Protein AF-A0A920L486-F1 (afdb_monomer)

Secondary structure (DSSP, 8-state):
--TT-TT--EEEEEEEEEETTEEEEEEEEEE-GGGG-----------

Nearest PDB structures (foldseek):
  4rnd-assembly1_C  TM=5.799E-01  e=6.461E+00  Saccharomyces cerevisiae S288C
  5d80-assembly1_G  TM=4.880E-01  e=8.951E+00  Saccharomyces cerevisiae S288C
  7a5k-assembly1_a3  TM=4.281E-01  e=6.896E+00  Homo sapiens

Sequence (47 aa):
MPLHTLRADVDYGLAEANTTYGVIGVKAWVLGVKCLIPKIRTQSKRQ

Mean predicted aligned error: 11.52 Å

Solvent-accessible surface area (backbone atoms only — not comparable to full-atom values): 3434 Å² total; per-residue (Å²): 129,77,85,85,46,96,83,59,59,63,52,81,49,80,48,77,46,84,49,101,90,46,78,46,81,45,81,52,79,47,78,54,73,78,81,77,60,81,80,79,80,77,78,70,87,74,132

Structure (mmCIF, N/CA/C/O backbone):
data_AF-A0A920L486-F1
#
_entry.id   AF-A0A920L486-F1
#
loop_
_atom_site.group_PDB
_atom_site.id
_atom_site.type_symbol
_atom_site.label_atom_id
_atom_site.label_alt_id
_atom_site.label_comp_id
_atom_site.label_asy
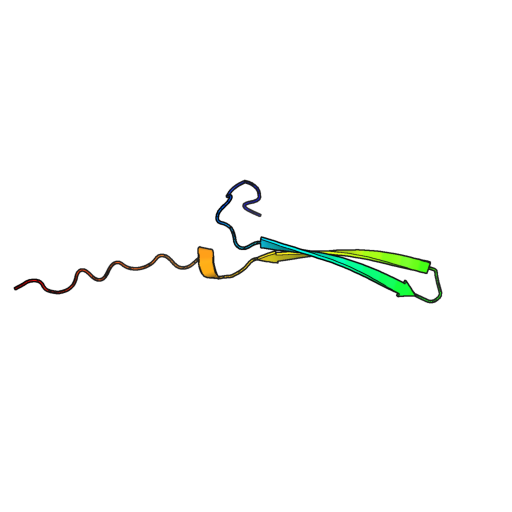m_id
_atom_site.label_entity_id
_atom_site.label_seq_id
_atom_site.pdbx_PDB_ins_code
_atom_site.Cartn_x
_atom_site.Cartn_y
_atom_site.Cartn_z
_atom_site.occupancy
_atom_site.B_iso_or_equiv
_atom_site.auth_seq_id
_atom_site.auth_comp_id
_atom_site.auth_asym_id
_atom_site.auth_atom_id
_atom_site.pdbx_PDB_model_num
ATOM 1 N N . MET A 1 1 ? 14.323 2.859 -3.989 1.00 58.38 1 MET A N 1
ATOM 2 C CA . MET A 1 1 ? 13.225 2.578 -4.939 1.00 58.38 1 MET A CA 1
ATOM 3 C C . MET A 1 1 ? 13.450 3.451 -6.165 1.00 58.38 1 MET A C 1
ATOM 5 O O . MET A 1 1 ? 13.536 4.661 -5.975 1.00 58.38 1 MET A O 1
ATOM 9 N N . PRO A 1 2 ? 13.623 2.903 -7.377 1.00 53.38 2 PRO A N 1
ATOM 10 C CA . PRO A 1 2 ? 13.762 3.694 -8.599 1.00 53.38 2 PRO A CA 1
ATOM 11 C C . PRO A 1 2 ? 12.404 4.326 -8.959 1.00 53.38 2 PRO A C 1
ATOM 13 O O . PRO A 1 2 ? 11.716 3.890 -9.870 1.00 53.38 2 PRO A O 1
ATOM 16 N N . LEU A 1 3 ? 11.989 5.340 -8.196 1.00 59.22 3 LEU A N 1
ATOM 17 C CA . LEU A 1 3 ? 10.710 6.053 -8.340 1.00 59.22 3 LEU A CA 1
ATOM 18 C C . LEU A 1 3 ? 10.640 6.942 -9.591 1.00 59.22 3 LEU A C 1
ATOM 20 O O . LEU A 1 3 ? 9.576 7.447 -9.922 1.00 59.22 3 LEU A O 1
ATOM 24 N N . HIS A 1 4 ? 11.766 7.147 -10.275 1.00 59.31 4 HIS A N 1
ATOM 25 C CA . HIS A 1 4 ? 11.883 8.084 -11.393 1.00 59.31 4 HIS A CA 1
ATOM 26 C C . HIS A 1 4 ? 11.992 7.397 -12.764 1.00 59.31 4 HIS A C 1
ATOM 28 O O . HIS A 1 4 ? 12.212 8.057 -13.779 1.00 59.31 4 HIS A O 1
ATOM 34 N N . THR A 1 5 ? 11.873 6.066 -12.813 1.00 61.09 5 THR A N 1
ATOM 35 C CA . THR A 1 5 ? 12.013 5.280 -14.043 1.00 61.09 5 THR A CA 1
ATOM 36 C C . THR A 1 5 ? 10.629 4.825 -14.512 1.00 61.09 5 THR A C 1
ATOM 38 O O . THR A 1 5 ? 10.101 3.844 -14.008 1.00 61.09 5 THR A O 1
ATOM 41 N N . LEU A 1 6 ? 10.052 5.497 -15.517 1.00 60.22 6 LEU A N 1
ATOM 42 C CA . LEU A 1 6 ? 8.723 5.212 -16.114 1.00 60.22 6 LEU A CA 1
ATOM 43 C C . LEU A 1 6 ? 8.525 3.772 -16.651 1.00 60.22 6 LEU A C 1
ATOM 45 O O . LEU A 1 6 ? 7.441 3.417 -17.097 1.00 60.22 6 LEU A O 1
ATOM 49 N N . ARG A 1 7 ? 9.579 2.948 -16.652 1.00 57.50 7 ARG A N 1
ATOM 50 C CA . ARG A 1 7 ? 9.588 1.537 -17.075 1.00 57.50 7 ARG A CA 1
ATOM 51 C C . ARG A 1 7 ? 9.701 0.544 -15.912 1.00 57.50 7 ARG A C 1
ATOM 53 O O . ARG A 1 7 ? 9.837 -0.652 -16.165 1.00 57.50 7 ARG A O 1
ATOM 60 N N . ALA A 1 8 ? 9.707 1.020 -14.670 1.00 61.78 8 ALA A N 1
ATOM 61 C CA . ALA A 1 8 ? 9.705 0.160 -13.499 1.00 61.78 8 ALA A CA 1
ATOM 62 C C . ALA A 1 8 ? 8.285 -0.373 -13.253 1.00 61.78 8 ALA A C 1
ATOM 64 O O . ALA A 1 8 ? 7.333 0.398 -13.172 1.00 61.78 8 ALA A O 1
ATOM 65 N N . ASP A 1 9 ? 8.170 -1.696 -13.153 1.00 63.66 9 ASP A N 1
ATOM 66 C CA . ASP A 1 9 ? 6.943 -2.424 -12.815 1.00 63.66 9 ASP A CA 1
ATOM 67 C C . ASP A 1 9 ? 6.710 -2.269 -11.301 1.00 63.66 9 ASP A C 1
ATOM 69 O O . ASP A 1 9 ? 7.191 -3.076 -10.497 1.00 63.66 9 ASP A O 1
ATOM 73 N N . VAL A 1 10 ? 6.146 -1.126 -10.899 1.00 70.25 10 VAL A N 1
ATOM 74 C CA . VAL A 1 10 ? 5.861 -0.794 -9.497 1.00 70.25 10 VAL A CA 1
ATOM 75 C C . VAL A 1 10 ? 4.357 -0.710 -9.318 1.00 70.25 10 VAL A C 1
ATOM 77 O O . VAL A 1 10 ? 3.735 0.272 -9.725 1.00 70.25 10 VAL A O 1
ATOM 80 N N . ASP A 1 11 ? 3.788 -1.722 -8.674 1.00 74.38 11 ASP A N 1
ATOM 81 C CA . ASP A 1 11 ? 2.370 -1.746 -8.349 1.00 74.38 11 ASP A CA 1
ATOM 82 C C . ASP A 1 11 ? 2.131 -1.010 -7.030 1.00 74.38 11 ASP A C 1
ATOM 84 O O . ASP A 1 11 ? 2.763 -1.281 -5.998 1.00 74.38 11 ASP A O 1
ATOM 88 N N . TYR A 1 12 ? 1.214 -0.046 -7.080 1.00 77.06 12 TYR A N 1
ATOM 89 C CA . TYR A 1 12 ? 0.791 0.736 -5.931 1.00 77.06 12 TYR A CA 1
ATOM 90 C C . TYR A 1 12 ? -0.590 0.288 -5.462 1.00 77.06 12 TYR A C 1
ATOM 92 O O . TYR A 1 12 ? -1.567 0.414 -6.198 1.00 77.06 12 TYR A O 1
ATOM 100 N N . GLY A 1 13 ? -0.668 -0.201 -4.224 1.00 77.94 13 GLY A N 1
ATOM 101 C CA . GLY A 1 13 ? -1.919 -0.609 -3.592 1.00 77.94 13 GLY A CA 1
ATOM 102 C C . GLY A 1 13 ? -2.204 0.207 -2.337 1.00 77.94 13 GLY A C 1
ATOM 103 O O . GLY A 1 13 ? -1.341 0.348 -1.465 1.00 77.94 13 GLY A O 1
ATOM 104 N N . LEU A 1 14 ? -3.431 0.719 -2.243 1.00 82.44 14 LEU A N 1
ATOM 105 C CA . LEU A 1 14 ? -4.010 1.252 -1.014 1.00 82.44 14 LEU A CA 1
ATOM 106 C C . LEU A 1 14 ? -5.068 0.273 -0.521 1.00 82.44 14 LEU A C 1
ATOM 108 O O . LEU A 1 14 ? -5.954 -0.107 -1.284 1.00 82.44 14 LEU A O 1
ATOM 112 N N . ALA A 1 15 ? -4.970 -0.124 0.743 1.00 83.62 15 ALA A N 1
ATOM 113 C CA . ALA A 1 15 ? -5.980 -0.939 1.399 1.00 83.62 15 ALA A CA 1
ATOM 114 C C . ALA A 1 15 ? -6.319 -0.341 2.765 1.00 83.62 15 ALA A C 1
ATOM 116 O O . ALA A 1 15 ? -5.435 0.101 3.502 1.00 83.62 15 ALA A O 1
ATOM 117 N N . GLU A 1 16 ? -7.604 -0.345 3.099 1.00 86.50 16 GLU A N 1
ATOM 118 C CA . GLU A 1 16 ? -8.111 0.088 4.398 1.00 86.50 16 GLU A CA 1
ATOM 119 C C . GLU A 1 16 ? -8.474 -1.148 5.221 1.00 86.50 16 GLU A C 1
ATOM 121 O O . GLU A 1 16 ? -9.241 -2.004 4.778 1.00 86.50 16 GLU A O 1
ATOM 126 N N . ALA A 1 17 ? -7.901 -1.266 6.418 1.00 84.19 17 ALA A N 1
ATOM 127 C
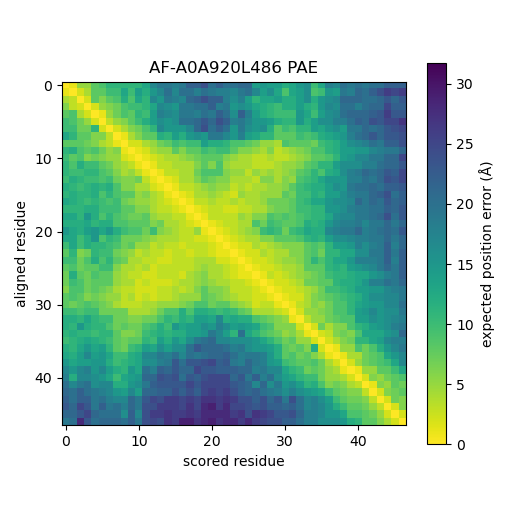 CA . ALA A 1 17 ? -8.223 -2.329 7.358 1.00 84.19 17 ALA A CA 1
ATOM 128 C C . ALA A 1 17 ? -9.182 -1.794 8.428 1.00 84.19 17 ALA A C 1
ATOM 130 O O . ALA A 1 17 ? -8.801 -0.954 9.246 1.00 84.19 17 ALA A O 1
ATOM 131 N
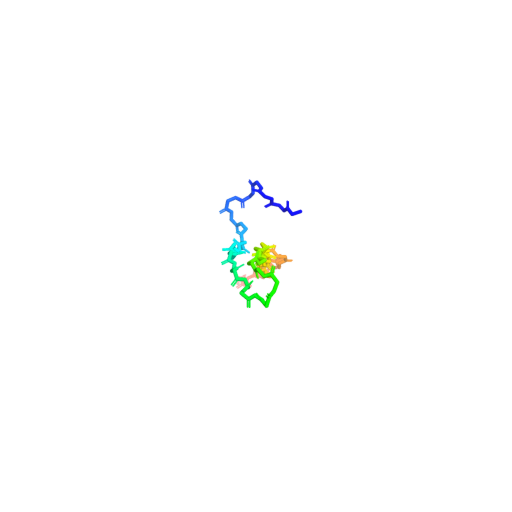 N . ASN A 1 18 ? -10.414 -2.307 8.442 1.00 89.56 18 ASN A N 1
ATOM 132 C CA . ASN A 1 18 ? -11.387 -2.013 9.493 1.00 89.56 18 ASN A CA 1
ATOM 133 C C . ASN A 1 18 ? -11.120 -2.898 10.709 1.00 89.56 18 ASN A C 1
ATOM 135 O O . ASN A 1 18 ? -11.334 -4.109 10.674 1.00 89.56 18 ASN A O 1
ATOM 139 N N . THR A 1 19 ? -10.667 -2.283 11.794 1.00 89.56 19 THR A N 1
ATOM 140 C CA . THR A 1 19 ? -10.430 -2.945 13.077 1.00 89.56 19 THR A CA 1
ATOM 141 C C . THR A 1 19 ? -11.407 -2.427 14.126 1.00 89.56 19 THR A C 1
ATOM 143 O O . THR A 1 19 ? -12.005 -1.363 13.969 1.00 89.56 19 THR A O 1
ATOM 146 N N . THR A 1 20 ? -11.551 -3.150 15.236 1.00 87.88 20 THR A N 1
--
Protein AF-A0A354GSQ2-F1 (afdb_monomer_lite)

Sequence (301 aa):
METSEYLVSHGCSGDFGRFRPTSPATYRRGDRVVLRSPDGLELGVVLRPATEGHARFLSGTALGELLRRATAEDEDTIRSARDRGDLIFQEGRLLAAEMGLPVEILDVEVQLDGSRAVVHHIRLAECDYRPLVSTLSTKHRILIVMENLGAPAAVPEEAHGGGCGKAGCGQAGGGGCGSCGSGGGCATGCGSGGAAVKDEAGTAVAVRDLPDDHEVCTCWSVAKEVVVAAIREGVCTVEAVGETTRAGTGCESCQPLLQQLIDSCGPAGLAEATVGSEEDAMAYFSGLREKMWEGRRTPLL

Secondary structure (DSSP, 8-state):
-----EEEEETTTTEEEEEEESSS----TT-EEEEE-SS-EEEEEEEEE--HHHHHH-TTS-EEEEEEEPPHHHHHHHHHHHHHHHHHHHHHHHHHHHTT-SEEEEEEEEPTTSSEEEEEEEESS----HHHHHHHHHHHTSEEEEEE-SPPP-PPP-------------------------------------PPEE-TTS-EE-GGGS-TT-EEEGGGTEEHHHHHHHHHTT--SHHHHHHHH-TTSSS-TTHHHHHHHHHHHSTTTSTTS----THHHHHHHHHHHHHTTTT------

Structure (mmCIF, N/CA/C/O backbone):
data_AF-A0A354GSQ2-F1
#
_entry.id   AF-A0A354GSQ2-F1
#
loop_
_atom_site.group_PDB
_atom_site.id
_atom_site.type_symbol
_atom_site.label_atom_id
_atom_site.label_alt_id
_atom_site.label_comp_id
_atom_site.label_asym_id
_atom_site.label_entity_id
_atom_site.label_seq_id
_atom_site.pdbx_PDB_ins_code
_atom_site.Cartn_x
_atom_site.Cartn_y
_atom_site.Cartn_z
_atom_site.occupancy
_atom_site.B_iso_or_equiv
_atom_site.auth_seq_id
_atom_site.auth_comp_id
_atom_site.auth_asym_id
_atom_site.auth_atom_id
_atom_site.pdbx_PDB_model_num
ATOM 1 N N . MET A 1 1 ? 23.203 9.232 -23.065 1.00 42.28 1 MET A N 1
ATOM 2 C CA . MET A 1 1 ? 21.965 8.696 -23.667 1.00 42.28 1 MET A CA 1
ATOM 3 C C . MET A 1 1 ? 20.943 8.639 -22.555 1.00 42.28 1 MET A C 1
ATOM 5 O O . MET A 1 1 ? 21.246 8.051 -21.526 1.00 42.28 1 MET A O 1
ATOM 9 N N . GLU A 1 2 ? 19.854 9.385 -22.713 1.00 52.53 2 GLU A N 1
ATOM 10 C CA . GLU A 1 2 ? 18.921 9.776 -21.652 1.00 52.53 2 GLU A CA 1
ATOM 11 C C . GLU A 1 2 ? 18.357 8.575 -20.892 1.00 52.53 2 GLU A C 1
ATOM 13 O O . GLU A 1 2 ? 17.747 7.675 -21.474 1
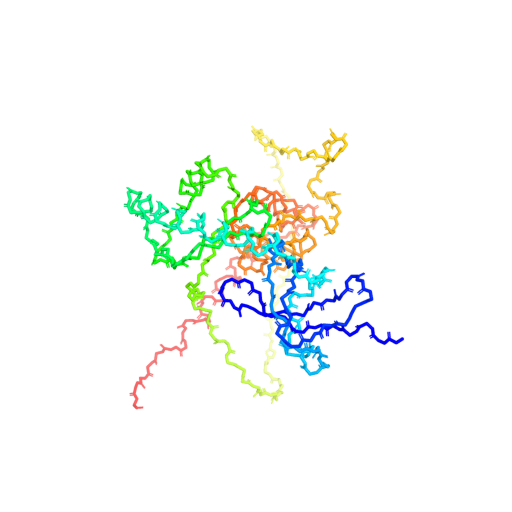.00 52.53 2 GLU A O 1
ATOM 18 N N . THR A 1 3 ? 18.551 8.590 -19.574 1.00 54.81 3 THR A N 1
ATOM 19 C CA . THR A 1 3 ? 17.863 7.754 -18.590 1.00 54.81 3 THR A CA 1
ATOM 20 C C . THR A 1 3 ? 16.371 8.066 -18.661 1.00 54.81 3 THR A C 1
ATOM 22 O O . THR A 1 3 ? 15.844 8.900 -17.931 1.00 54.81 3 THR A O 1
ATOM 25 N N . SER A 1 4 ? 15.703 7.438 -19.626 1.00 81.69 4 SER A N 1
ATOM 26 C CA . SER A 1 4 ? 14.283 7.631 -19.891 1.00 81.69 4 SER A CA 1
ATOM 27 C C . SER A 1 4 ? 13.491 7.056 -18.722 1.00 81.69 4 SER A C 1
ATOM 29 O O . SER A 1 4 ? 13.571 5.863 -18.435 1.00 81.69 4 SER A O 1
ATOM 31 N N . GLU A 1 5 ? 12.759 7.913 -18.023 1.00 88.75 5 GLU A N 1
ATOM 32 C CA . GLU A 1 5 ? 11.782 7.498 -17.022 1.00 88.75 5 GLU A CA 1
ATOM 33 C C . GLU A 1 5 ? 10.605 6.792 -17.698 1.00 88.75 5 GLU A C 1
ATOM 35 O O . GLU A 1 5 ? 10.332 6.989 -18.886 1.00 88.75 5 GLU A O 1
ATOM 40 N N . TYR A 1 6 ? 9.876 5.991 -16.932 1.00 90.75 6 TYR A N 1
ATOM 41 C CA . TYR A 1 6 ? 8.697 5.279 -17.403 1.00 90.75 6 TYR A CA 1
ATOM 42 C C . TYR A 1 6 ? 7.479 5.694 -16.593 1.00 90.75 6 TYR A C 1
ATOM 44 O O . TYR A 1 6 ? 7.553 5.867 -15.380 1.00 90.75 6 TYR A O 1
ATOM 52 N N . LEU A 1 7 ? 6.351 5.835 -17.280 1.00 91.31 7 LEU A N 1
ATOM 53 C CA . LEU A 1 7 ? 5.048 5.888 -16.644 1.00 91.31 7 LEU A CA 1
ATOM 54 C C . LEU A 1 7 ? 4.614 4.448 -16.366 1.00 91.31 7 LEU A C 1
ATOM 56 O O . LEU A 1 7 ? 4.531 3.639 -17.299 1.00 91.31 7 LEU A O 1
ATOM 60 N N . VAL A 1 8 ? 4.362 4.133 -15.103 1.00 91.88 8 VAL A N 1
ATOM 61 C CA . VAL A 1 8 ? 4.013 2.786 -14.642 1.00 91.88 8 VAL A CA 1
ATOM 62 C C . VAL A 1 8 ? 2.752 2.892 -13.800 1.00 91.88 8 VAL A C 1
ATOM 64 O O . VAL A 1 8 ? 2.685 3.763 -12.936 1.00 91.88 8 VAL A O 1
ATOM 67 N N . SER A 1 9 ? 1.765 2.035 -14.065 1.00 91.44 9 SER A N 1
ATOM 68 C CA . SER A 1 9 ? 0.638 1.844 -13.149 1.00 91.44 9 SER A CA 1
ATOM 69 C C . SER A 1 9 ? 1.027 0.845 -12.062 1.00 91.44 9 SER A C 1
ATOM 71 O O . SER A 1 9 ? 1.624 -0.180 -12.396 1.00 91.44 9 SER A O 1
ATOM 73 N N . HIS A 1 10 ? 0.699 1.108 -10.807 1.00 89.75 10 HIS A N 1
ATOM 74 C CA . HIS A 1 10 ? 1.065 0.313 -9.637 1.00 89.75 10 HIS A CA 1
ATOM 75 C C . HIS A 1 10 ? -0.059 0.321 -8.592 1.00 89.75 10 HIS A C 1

What is needed> Repeat, character for character, the lines of the material above from the line with "ATOM 61 C CA . ALA" through the line with "ATOM 118 C CA".

The answer>
ATOM 61 C CA . ALA A 1 8 ? 9.705 0.160 -13.499 1.00 61.78 8 ALA A CA 1
ATOM 62 C C . ALA A 1 8 ? 8.285 -0.373 -13.253 1.00 61.78 8 ALA A C 1
ATOM 64 O O . ALA A 1 8 ? 7.333 0.398 -13.172 1.00 61.78 8 ALA A O 1
ATOM 65 N N . ASP A 1 9 ? 8.170 -1.696 -13.153 1.00 63.66 9 ASP A N 1
ATOM 66 C CA . ASP A 1 9 ? 6.943 -2.424 -12.815 1.00 63.66 9 ASP A CA 1
ATOM 67 C C . ASP A 1 9 ? 6.710 -2.269 -11.301 1.00 63.66 9 ASP A C 1
ATOM 69 O O . ASP A 1 9 ? 7.191 -3.076 -10.497 1.00 63.66 9 ASP A O 1
ATOM 73 N N . VAL A 1 10 ? 6.146 -1.126 -10.899 1.00 70.25 10 VAL A N 1
ATOM 74 C CA . VAL A 1 10 ? 5.861 -0.794 -9.497 1.00 70.25 10 VAL A CA 1
ATOM 75 C C . VAL A 1 10 ? 4.357 -0.710 -9.318 1.00 70.25 10 VAL A C 1
ATOM 77 O O . VAL A 1 10 ? 3.735 0.272 -9.725 1.00 70.25 10 VAL A O 1
ATOM 80 N N . ASP A 1 11 ? 3.788 -1.722 -8.674 1.00 74.38 11 ASP A N 1
ATOM 81 C CA . ASP A 1 11 ? 2.370 -1.746 -8.349 1.00 74.38 11 ASP A CA 1
ATOM 82 C C . ASP A 1 11 ? 2.131 -1.010 -7.030 1.00 74.38 11 ASP A C 1
ATOM 84 O O . ASP A 1 11 ? 2.763 -1.281 -5.998 1.00 74.38 11 ASP A O 1
ATOM 88 N N . TYR A 1 12 ? 1.214 -0.046 -7.080 1.00 77.06 12 TYR A N 1
ATOM 89 C CA . TYR A 1 12 ? 0.791 0.736 -5.931 1.00 77.06 12 TYR A CA 1
ATOM 90 C C . TYR A 1 12 ? -0.590 0.288 -5.462 1.00 77.06 12 TYR A C 1
ATOM 92 O O . TYR A 1 12 ? -1.567 0.414 -6.198 1.00 77.06 12 TYR A O 1
ATOM 100 N N . GLY A 1 13 ? -0.668 -0.201 -4.224 1.00 77.94 13 GLY A N 1
ATOM 101 C CA . GLY A 1 13 ? -1.919 -0.609 -3.592 1.00 77.94 13 GLY A CA 1
ATOM 102 C C . GLY A 1 13 ? -2.204 0.207 -2.337 1.00 77.94 13 GLY A C 1
ATOM 103 O O . GLY A 1 13 ? -1.341 0.348 -1.465 1.00 77.94 13 GLY A O 1
ATOM 104 N N . LEU A 1 14 ? -3.431 0.719 -2.243 1.00 82.44 14 LEU A N 1
ATOM 105 C CA . LEU A 1 14 ? -4.010 1.252 -1.014 1.00 82.44 14 LEU A CA 1
ATOM 106 C C . LEU A 1 14 ? -5.068 0.273 -0.521 1.00 82.44 14 LEU A C 1
ATOM 108 O O . LEU A 1 14 ? -5.954 -0.107 -1.284 1.00 82.44 14 LEU A O 1
ATOM 112 N N . ALA A 1 15 ? -4.970 -0.124 0.743 1.00 83.62 15 ALA A N 1
ATOM 113 C CA . ALA A 1 15 ? -5.980 -0.939 1.399 1.00 83.62 15 ALA A CA 1
ATOM 114 C C . ALA A 1 15 ? -6.319 -0.341 2.765 1.00 83.62 15 ALA A C 1
ATOM 116 O O . ALA A 1 15 ? -5.435 0.101 3.502 1.00 83.62 15 ALA A O 1
ATOM 117 N N . GLU A 1 16 ? -7.604 -0.345 3.099 1.00 86.50 16 GLU A N 1
ATOM 118 C CA . GLU A 1 16 ? -8.111 0.088 4.398 1.00 86.50 16 GLU A CA 1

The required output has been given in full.